From: Ric Wheeler <rwheeler@redhat.com>
Subject: Re: transaction batching performance & multi-threaded synchronous
 writers
Date: Tue, 15 Jul 2008 07:29:21 -0400
Message-ID: <487C8A11.3050801@redhat.com>
References: <487B7B9B.3020001@gmail.com> <20080714165858.GA10268@unused.rdu.redhat.com> <20080715075832.GD6239@webber.adilger.int>
Reply-To: rwheeler@redhat.com
Mime-Version: 1.0
Content-Type: text/plain; charset=ISO-8859-1; format=flowed
Content-Transfer-Encoding: 7bit
Cc: Josef Bacik <jbacik@redhat.com>, linux-ext4@vger.kernel.org
To: Andreas Dilger <adilger@sun.com>
In-Reply-To: <20080715075832.GD6239@webber.adilger.int>
Sender: linux-ext4-owner@vger.kernel.org

Andreas Dilger wrote:
> On Jul 14, 2008  12:58 -0400, Josef Bacik wrote:
>   
>> Perhaps we track the average time a commit takes to occur, and then if
>> the current transaction start time is < than the avg commit time we sleep
>> and wait for more things to join the transaction, and then we commit.
>> How does that idea sound?  Thanks,
>>     
>
> The drawback of this approach is that if the thread waits an extra "average
> transaction time" for the transaction to commit then this will increase the
> average transaction time each time, and it still won't tell you if there
> needs to be a wait at all.
>
> What might be more interesting is tracking how many processes had sync
> handles on the previous transaction(s), and once that number of processes
> have done that work, or the timeout reached, the transaction is committed.
>
> While this might seem like a hack for the particular benchmark, this
> will also optimize real-world workloads like mailserver, NFS/fileserver,
> http where the number of threads running at one time is generally fixed.
>
> The best way to do that would be to keep a field in the task struct to
> track whether a given thread has participated in transaction "T" when
> it starts a new handle, and if not then increment the "number of sync
> threads on this transaction" counter.
>
> In journal_stop() if t_num_sync_thr >= prev num_sync_thr then
> the transaction can be committed earlier, and if not then it does a
> wait_event_interruptible_timeout(cur_num_sync_thr >= prev_num_sync_thr, 1).
>
> While the number of sync threads is growing or constant the commits will 
> be rapid, and any "slow" threads will block on the next transaction and
> increment its num_sync_thr until the thread count stabilizes (i.e. a small
> number of transactions at startup).  After that the wait will be exactly
> as long as needed for each thread to participate.  If some threads are
> too slow, or stop processing then there will be a single sleep and the
> next transaction will wait for fewer threads the next time.
>
>
> Cheers, Andreas
> --
> Andreas Dilger
> Sr. Staff Engineer, Lustre Group
> Sun Microsystems of Canada, Inc.
>
>   
This really sounds like one of those math problems (queuing theory?) 
that I never was able to completely wrap my head around back at 
university, but the basic things that we we have are:

    (1) the average time it takes to complete an independent 
transaction. This will be different for each target device and will 
possibly change over time (specific odd case is a shared disk, like an 
array).
    (2) the average cost it takes to add "one more" thread to a 
transaction. I think that the assumption is that this cost is close to zero.
    (3) the rate of arrival of threads trying to join a transaction.
    (4) come knowledge of the history of which threads did the past 
transactions. It is quite reasonable to never wait if a single thread is 
the author of the last (most of the last?) sequence which is the good 
thing in there now.
    (5) the minimum time we can effectively wait with a given mechanism 
(4ms or 1ms for example depending on the HZ in the code today)

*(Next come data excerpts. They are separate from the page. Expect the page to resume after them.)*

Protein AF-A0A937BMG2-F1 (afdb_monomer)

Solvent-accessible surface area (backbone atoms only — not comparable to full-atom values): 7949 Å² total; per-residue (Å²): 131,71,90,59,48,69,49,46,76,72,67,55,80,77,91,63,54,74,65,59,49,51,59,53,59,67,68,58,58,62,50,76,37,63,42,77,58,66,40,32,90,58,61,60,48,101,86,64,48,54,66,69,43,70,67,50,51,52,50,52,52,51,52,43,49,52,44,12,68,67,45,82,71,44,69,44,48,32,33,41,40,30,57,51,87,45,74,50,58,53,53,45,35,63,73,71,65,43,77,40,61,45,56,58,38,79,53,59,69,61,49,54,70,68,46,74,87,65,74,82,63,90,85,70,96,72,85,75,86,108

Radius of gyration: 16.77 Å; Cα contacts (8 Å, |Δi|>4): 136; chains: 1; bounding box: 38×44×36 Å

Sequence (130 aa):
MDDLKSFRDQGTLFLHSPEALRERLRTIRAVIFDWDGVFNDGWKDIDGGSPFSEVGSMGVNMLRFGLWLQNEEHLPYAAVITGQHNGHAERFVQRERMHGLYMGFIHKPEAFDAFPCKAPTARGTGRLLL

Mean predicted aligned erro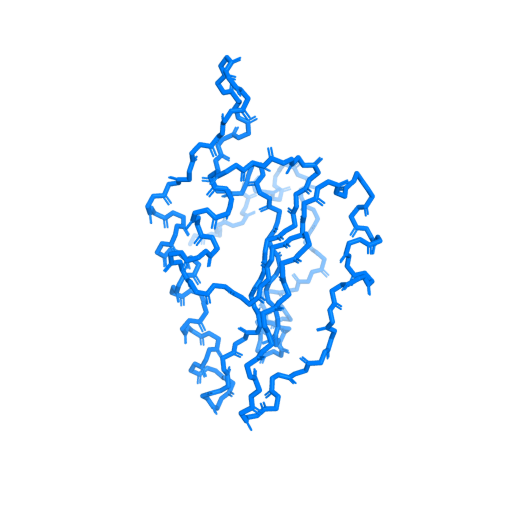r: 9.06 Å

Nearest PDB structures (foldseek):
  3n1u-assembly1_A  TM=8.073E-01  e=1.740E-04  Legionella pneumophila subsp. pneumophila str. Philadelphia 1
  3n07-assembly1_A-1  TM=7.385E-01  e=9.740E-05  Vibrio cholerae
  4hgr-assembly1_D  TM=7.710E-01  e=6.735E-04  Bacteroides thetaiotaomicron VPI-5482
  3e81-assembly1_A  TM=7.677E-01  e=1.283E-03  Bacteroides thetaiotaomicron

Foldseek 3Di:
DPPCVVVVVVVDDDPDDPVRVVVVLLPAQADEDEDQVQQFVNDADPVREGAGDPVSLVVVVVSQVVSCVSNVNQGRQYEYEYLADYVNRVVSCVVSVHPYYHYNCPPVVVVVVVPPPDRDDPDDPDDDDD

Secondary structure (DSSP, 8-state):
--TTHHHHHTT----S-HHHHHHHHTT--EEEEESTTTTS-S---TTS--PPPHHHHHHHHHHHHHHHHHTTT-PPEEEEE-SS--HHHHHHHHHTT-SEEE-S-SSHHHHHHHS------SS-------

Structure (mmCIF, N/CA/C/O backbone):
data_AF-A0A937BMG2-F1
#
_entry.id   AF-A0A937BMG2-F1
#
loop_
_atom_site.group_PDB
_atom_site.id
_atom_site.type_symbol
_atom_site.label_atom_id
_atom_site.label_alt_id
_atom_site.label_comp_id
_atom_site.label_asym_id
_atom_site.label_entity_id
_atom_site.label_seq_id
_atom_site.pdbx_PDB_ins_code
_atom_site.Cartn_x
_atom_site.Cartn_y
_atom_site.Cartn_z
_atom_site.occupancy
_atom_site.B_iso_or_equiv
_atom_site.auth_seq_id
_atom_site.auth_comp_id
_atom_site.auth_asym_id
_atom_site.auth_atom_id
_atom_site.pdbx_PDB_model_num
ATOM 1 N N . MET A 1 1 ? -14.597 23.841 6.722 1.00 55.25 1 MET A N 1
ATOM 2 C CA . MET A 1 1 ? -14.356 23.955 5.270 1.00 55.25 1 MET A CA 1
ATOM 3 C C . MET A 1 1 ? -14.721 22.598 4.688 1.00 55.25 1 MET A C 1
ATOM 5 O O . MET A 1 1 ? -14.432 21.612 5.350 1.00 55.25 1 MET A O 1
ATOM 9 N N . ASP A 1 2 ? -15.472 22.526 3.588 1.00 79.31 2 ASP A N 1
ATOM 10 C CA . ASP A 1 2 ? -15.768 21.232 2.953 1.00 79.31 2 ASP A CA 1
ATOM 11 C C . ASP A 1 2 ? -14.614 20.891 2.008 1.00 79.31 2 ASP A C 1
ATOM 13 O O . ASP A 1 2 ? -14.582 21.356 0.867 1.00 79.31 2 ASP A O 1
ATOM 17 N N . ASP A 1 3 ? -13.648 20.124 2.512 1.00 80.69 3 ASP A N 1
ATOM 18 C CA . ASP A 1 3 ? -12.410 19.766 1.806 1.00 80.69 3 ASP A CA 1
ATOM 19 C C . ASP A 1 3 ? -12.669 18.975 0.508 1.00 80.69 3 ASP A C 1
ATOM 21 O O . ASP A 1 3 ? -11.785 18.839 -0.336 1.00 80.69 3 ASP A O 1
ATOM 25 N N . LEU A 1 4 ? -13.898 18.480 0.311 1.00 83.81 4 LEU A N 1
ATOM 26 C CA . LEU A 1 4 ? -14.307 17.716 -0.866 1.00 83.81 4 LEU A CA 1
ATOM 27 C C . LEU A 1 4 ? -14.977 18.571 -1.948 1.00 83.81 4 LEU A C 1
ATOM 29 O O . LEU A 1 4 ? -15.289 18.059 -3.027 1.00 83.81 4 LEU A O 1
ATOM 33 N N . LYS A 1 5 ? -15.215 19.863 -1.688 1.00 85.88 5 LYS A N 1
ATOM 34 C CA . LYS A 1 5 ? -15.963 20.733 -2.603 1.00 85.88 5 LYS A CA 1
ATOM 35 C C . LYS A 1 5 ? -15.314 20.819 -3.987 1.00 85.88 5 LYS A C 1
ATOM 37 O O . LYS A 1 5 ? -16.014 20.659 -4.981 1.00 85.88 5 LYS A O 1
ATOM 42 N N . SER A 1 6 ? -13.997 21.015 -4.056 1.00 91.06 6 SER A N 1
ATOM 43 C CA . SER A 1 6 ? -13.262 21.118 -5.327 1.00 91.06 6 SER A CA 1
ATOM 44 C C . SER A 1 6 ? -13.437 19.873 -6.201 1.00 91.06 6 SER A C 1
ATOM 46 O O . SER A 1 6 ? -13.634 19.989 -7.406 1.00 91.06 6 SER A O 1
ATOM 48 N N . PHE A 1 7 ? -13.444 18.687 -5.594 1.00 89.38 7 PHE A N 1
ATOM 49 C CA . PHE A 1 7 ? -13.655 17.424 -6.298 1.00 89.38 7 PHE A CA 1
ATOM 50 C C . PHE A 1 7 ? -15.085 17.299 -6.830 1.00 89.38 7 PHE A C 1
ATOM 52 O O . PHE A 1 7 ? -15.277 16.866 -7.967 1.00 89.38 7 PHE A O 1
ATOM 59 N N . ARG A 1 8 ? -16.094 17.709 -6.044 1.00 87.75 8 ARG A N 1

I think the trick here is to try and get a heuristic that works without 
going nuts in complexity.

The obvious thing we need to keep is the heuristic to not wait if we 
detect a single thread workload.

It would seem reasonable not to wait if the latency of the device (1 
above) is lower than the time the chosen mechanism can wait (5). For 
example, if transactions are done in microseconds like for a ramdisk, 
just blast away ;-)

What would be left would be the need to figure out if (3) arrival rate 
would predict a new thread will come along before we would be able to 
finish the current transaction without waiting.

Does this make any sense? This sounds close to the idea that Josef 
proposed above, we would just tweak his proposal to avoid sleeping in 
the single threaded case.

Ric